Como tres rasgos que hacen a la singularidad de Soiza, se pueden destacar un humor inclaudicable, la osada asunción de un verosímil narrativo de género y las permanentes autoreferencias textuales. Si bien la sátira predomina en la pintura de ciertos tipos sociales (pertenecientes a todas las clases), Soiza Reilly muestra su dimensión humorística, aún en medio de su construcción romántica de autor, cada vez que confiesa sus caídas en la ridiculez en primera persona o a través de los personajes que funcionan como sus alter egos.
Con respecto al verosímil narrativo, los relatos suelen justificar al modo realista la fuente de las informaciones que transmiten, pero muchas veces el mismo se ve pulverizado por los acontecimientos que irrumpen en la historia (la llegada de los locos al mar, un muerto que camina o la huida en aeroplano desde un psiquiátrico en “La ciudad de los locos”, por ejemplo), hechos que sin embargo resultan totalmente coherentes con el devenir propio de la narración y su propia lógica compositiva, y devienen así sorprendentes.
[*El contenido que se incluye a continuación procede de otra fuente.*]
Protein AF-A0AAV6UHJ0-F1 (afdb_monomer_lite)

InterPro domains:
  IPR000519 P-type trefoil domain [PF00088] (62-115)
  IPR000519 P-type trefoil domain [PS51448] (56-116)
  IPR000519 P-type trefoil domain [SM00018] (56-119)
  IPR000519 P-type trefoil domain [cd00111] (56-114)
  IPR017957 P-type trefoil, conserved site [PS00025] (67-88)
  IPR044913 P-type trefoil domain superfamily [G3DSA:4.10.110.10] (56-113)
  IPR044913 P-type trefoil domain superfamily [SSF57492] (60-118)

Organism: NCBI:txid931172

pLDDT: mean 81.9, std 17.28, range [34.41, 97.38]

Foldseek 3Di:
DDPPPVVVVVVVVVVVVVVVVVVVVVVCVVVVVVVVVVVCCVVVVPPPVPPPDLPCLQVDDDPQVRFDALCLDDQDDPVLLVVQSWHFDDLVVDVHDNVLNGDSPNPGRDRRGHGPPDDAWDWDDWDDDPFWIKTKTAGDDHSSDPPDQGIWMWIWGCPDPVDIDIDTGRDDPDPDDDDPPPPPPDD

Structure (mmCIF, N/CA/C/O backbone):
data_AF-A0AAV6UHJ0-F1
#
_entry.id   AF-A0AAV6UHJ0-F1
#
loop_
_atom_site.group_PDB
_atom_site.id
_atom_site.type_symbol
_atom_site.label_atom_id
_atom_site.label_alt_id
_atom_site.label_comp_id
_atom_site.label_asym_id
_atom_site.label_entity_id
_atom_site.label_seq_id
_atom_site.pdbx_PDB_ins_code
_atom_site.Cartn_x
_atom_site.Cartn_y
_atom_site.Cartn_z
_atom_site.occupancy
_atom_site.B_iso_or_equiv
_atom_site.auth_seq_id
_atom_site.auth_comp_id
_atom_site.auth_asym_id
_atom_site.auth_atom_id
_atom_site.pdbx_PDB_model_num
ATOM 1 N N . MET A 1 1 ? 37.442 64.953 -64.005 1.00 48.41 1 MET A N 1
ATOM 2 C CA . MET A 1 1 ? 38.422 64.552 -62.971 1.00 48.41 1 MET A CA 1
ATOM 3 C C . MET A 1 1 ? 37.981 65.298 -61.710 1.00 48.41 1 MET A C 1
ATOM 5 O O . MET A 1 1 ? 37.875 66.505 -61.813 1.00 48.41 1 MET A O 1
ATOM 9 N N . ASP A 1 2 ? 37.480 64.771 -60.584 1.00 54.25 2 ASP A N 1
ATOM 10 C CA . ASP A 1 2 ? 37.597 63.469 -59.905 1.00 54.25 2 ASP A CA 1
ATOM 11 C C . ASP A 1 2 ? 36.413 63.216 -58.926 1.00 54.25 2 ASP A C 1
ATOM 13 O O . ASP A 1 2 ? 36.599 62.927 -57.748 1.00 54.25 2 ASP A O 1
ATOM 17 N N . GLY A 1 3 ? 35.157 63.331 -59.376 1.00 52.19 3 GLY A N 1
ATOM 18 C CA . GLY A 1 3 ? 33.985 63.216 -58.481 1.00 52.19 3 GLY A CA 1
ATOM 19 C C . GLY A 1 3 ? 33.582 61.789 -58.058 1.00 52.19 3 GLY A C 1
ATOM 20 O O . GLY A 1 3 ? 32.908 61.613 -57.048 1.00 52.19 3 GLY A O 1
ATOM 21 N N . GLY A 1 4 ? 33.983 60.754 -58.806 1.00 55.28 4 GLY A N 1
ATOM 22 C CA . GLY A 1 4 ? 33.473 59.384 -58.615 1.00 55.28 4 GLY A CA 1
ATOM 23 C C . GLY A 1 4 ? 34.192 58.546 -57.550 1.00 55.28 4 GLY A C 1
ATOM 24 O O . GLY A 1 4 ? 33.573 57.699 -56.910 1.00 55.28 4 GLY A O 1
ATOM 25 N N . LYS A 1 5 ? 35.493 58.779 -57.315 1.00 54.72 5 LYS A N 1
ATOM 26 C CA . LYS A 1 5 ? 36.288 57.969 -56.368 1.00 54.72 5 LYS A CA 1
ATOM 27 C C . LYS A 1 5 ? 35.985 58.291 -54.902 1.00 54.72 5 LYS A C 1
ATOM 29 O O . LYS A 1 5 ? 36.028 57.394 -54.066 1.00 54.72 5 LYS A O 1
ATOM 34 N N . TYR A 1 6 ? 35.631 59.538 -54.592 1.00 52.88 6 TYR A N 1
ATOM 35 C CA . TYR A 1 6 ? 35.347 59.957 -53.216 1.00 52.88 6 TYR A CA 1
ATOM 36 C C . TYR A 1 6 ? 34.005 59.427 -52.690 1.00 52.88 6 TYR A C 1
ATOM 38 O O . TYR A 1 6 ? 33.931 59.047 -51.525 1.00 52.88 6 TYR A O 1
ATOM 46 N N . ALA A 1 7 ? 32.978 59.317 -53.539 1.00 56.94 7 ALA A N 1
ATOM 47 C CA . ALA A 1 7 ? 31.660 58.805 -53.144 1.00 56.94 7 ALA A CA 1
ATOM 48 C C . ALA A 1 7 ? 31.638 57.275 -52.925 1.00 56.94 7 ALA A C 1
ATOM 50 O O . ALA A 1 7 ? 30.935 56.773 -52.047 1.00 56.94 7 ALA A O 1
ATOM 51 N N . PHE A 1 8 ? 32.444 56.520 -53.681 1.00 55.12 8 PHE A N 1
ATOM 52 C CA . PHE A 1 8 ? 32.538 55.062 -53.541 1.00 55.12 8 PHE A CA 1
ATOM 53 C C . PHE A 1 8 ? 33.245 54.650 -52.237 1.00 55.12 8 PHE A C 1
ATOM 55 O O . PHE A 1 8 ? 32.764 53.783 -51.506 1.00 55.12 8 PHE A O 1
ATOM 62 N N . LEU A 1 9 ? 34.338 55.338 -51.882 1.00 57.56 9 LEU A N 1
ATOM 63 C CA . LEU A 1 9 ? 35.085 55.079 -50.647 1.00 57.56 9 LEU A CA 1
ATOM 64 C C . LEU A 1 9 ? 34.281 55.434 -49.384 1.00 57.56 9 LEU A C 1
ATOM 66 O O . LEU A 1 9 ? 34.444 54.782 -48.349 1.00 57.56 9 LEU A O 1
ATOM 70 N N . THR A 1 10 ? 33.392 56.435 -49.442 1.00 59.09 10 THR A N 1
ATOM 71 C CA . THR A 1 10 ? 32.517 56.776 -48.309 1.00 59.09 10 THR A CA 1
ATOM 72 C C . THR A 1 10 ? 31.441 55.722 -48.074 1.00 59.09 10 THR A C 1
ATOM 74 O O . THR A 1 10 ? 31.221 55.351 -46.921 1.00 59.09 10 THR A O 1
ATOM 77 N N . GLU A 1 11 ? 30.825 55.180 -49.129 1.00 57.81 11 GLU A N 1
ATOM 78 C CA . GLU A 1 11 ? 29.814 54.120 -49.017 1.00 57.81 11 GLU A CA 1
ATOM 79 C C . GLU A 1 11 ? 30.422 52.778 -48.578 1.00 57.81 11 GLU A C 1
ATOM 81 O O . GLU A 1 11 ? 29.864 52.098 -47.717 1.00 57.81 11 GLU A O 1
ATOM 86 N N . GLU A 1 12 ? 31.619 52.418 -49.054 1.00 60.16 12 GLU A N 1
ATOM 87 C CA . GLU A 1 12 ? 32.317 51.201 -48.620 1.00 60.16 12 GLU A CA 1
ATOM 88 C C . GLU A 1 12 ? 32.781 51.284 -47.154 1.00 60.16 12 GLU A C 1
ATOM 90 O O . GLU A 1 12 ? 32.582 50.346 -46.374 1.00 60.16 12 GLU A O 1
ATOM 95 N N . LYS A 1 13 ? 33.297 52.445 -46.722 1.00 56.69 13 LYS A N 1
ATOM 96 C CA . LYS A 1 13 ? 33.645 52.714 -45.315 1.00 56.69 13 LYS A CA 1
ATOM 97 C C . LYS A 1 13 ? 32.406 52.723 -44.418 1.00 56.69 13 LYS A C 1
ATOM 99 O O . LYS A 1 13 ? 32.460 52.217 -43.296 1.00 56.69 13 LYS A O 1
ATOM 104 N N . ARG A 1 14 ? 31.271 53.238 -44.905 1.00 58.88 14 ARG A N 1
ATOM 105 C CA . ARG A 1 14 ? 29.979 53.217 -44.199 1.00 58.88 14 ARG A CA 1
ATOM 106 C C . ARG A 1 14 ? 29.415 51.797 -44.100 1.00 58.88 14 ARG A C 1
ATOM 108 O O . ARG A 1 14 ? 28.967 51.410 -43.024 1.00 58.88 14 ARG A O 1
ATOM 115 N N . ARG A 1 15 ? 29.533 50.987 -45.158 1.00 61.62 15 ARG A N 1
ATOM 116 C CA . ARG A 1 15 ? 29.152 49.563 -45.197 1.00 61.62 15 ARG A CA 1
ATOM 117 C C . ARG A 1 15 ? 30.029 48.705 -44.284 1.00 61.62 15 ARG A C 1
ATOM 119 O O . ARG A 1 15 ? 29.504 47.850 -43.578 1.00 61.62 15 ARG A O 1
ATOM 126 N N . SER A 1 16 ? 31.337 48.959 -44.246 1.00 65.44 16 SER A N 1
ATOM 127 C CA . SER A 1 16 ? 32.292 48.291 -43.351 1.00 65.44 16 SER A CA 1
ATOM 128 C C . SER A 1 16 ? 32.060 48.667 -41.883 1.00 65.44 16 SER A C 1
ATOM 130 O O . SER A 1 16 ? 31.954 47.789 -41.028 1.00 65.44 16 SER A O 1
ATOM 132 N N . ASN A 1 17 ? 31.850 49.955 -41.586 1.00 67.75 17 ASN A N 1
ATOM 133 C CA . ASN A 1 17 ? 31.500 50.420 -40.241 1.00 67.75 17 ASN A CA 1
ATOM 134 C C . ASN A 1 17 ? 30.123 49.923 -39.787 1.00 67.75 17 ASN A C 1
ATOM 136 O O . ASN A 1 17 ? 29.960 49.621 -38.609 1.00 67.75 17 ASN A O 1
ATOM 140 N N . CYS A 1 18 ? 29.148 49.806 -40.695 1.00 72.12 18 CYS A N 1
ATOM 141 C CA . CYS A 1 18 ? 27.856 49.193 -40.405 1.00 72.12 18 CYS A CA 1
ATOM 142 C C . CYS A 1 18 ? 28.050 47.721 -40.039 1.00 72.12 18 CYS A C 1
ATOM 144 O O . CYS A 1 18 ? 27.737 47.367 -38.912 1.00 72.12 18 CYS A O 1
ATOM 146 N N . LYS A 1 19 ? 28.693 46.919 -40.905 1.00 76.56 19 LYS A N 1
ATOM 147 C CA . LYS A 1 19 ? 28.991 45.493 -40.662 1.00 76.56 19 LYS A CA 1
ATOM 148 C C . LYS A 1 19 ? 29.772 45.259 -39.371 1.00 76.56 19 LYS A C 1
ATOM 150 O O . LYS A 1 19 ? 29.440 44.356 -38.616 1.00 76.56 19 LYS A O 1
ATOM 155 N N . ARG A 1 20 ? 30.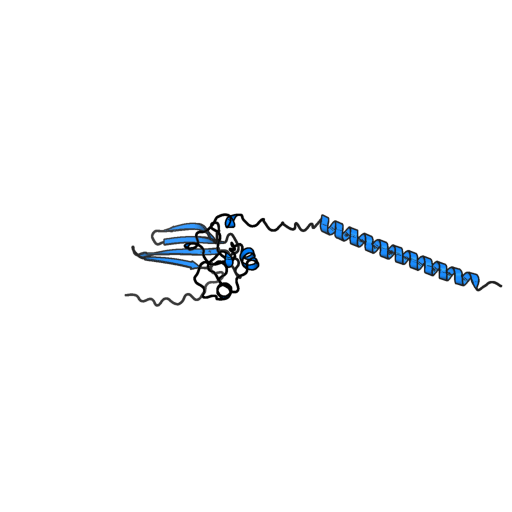786 46.082 -39.091 1.00 79.19 20 ARG A N 1
ATOM 156 C CA . ARG A 1 20 ? 31.590 46.000 -37.867 1.00 79.19 20 ARG A CA 1
ATOM 157 C C . ARG A 1 20 ? 30.751 46.330 -36.632 1.00 79.19 20 ARG A C 1
ATOM 159 O O . ARG A 1 20 ? 30.828 45.607 -35.647 1.00 79.19 20 ARG A O 1
ATOM 166 N N . LYS A 1 21 ? 29.898 47.358 -36.694 1.00 80.00 21 LYS A N 1
ATOM 167 C CA . LYS A 1 21 ? 28.944 47.680 -35.619 1.00 80.00 21 LYS A CA 1
ATOM 168 C C . LYS A 1 21 ? 27.890 46.586 -35.431 1.00 80.00 21 LYS A C 1
ATOM 170 O O . LYS A 1 21 ? 27.584 46.264 -34.290 1.00 80.00 21 LYS A O 1
ATOM 175 N N . THR A 1 22 ? 27.382 45.979 -36.508 1.00 80.75 22 THR A N 1
ATOM 176 C CA . THR A 1 22 ? 26.445 44.845 -36.413 1.00 80.75 22 THR A CA 1
ATOM 177 C C . THR A 1 22 ? 27.124 43.630 -35.794 1.00 80.75 22 THR A C 1
ATOM 179 O O . THR A 1 22 ? 26.554 43.005 -34.909 1.00 80.75 22 THR A O 1
ATOM 182 N N . LEU A 1 23 ? 28.360 43.326 -36.199 1.00 84.56 23 LEU A N 1
ATOM 183 C CA . LEU A 1 23 ? 29.131 42.206 -35.662 1.00 84.56 23 LEU A CA 1
ATOM 184 C C . LEU A 1 23 ? 29.436 42.392 -34.169 1.00 84.56 23 LEU A C 1
ATOM 186 O O . LEU A 1 23 ? 29.258 41.456 -33.396 1.00 84.56 23 LEU A O 1
ATOM 190 N N . TYR A 1 24 ? 29.820 43.602 -33.744 1.00 87.25 24 TYR A N 1
ATOM 191 C CA . TYR A 1 24 ? 30.004 43.908 -32.322 1.00 87.25 24 TYR A CA 1
ATOM 192 C C . TYR A 1 24 ? 28.692 43.827 -31.536 1.00 87.25 24 TYR A C 1
ATOM 194 O O . TYR A 1 24 ? 28.686 43.261 -30.449 1.00 87.25 24 TYR A O 1
ATOM 202 N N . ALA A 1 25 ? 27.580 44.336 -32.075 1.00 85.38 25 ALA A N 1
ATOM 203 C CA . ALA A 1 25 ? 26.281 44.245 -31.411 1.00 85.38 25 ALA A CA 1
ATOM 204 C C . ALA A 1 25 ? 25.841 42.783 -31.219 1.00 85.38 25 ALA A C 1
ATOM 206 O O . ALA A 1 25 ? 25.429 42.406 -30.124 1.00 85.38 25 ALA A O 1
ATOM 207 N N . LEU A 1 26 ? 26.001 41.939 -32.244 1.00 87.31 26 LEU A N 1
ATOM 208 C CA . LEU A 1 26 ? 25.709 40.506 -32.154 1.00 87.31 26 LEU A CA 1
ATOM 209 C C . LEU A 1 26 ? 26.630 39.797 -31.153 1.00 87.31 26 LEU A C 1
ATOM 211 O O . LEU A 1 26 ? 26.149 39.015 -30.338 1.00 87.31 26 LEU A O 1
ATOM 215 N N . ALA A 1 27 ? 27.929 40.110 -31.151 1.00 87.38 27 ALA A N 1
ATOM 216 C CA . ALA A 1 27 ? 28.875 39.541 -30.192 1.00 87.38 27 ALA A CA 1
ATOM 217 C C . ALA A 1 27 ? 28.524 39.912 -28.739 1.00 87.38 27 ALA A C 1
ATOM 219 O O . ALA A 1 27 ? 28.551 39.048 -27.866 1.00 87.38 27 ALA A O 1
ATOM 220 N N . VAL A 1 28 ? 28.130 41.164 -28.479 1.00 88.44 28 VAL A N 1
ATOM 221 C CA . VAL A 1 28 ? 27.717 41.619 -27.139 1.00 88.44 28 VAL A CA 1
ATOM 222 C C . VAL A 1 28 ? 26.432 40.926 -26.682 1.00 88.44 28 VAL A C 1
ATOM 224 O O . VAL A 1 28 ? 26.343 40.537 -25.521 1.00 88.44 28 VAL A O 1
ATOM 227 N N . ILE A 1 29 ? 25.463 40.709 -27.577 1.00 88.81 29 ILE A N 1
ATOM 228 C CA . ILE A 1 29 ? 24.223 39.986 -27.250 1.00 88.81 29 ILE A CA 1
ATOM 229 C C . ILE A 1 29 ? 24.516 38.518 -26.922 1.00 88.81 29 ILE A C 1
ATOM 231 O O . ILE A 1 29 ? 24.025 38.006 -25.917 1.00 88.81 29 ILE A O 1
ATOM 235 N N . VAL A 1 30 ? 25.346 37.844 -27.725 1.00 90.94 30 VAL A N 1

Del nutrido juego de autoreferencias textuales, la más entendible desde el punto de vista genérico es el reiterado uso de apelativos: el lector, destinatario reconocido explícitamente en el texto, es invitado a seguir los episodios, a detenerse en una reflexión o en la descripción de un personaje, a obviar la arbitrariedad de la estructuración novelesca. Otra de las maneras en que se producen es aludiendo a la figura del escritor profesional mediante personajes escritores, como Ataliva en “Las timberas”, o las reflexiones del narrador sobre el arte de masas, la vocación escrituraria, las convenciones del género. El otro modo autoreferencial es el más sugestivo de todos: el texto recurre a las fuentes literarias que no sólo alimentan la sensibilidad de ciertos personajes sino el mismo tenor emotivo de los relatos: “Amar, no. Lo vulgar es recurrir a las palabras de las novelas de la vieja sensibilidad”, dice Celita, uno de los personajes femeninos en “Las timberas”. En esos momentos parecieran sacudirse por intermitencias los gruesos límites del género que una sólida conciencia profesional pareciera no querer traspasar jamás. Ese desborde imaginativo, ese proliferar perverso de la fantasía parece por cada tanto desestabilizar cualquier horizonte de expectativas (“Sonrisa de dientes maravillosos entre cuyas dos filas se asomaba una puntita roja de la lengua”, señala el narrador de “La embalsamada”), y es allí donde el lector de hoy, más allá de su condición de bien pensante cultural, puede seguir leyendo a Soiza Reilly con interés y placer.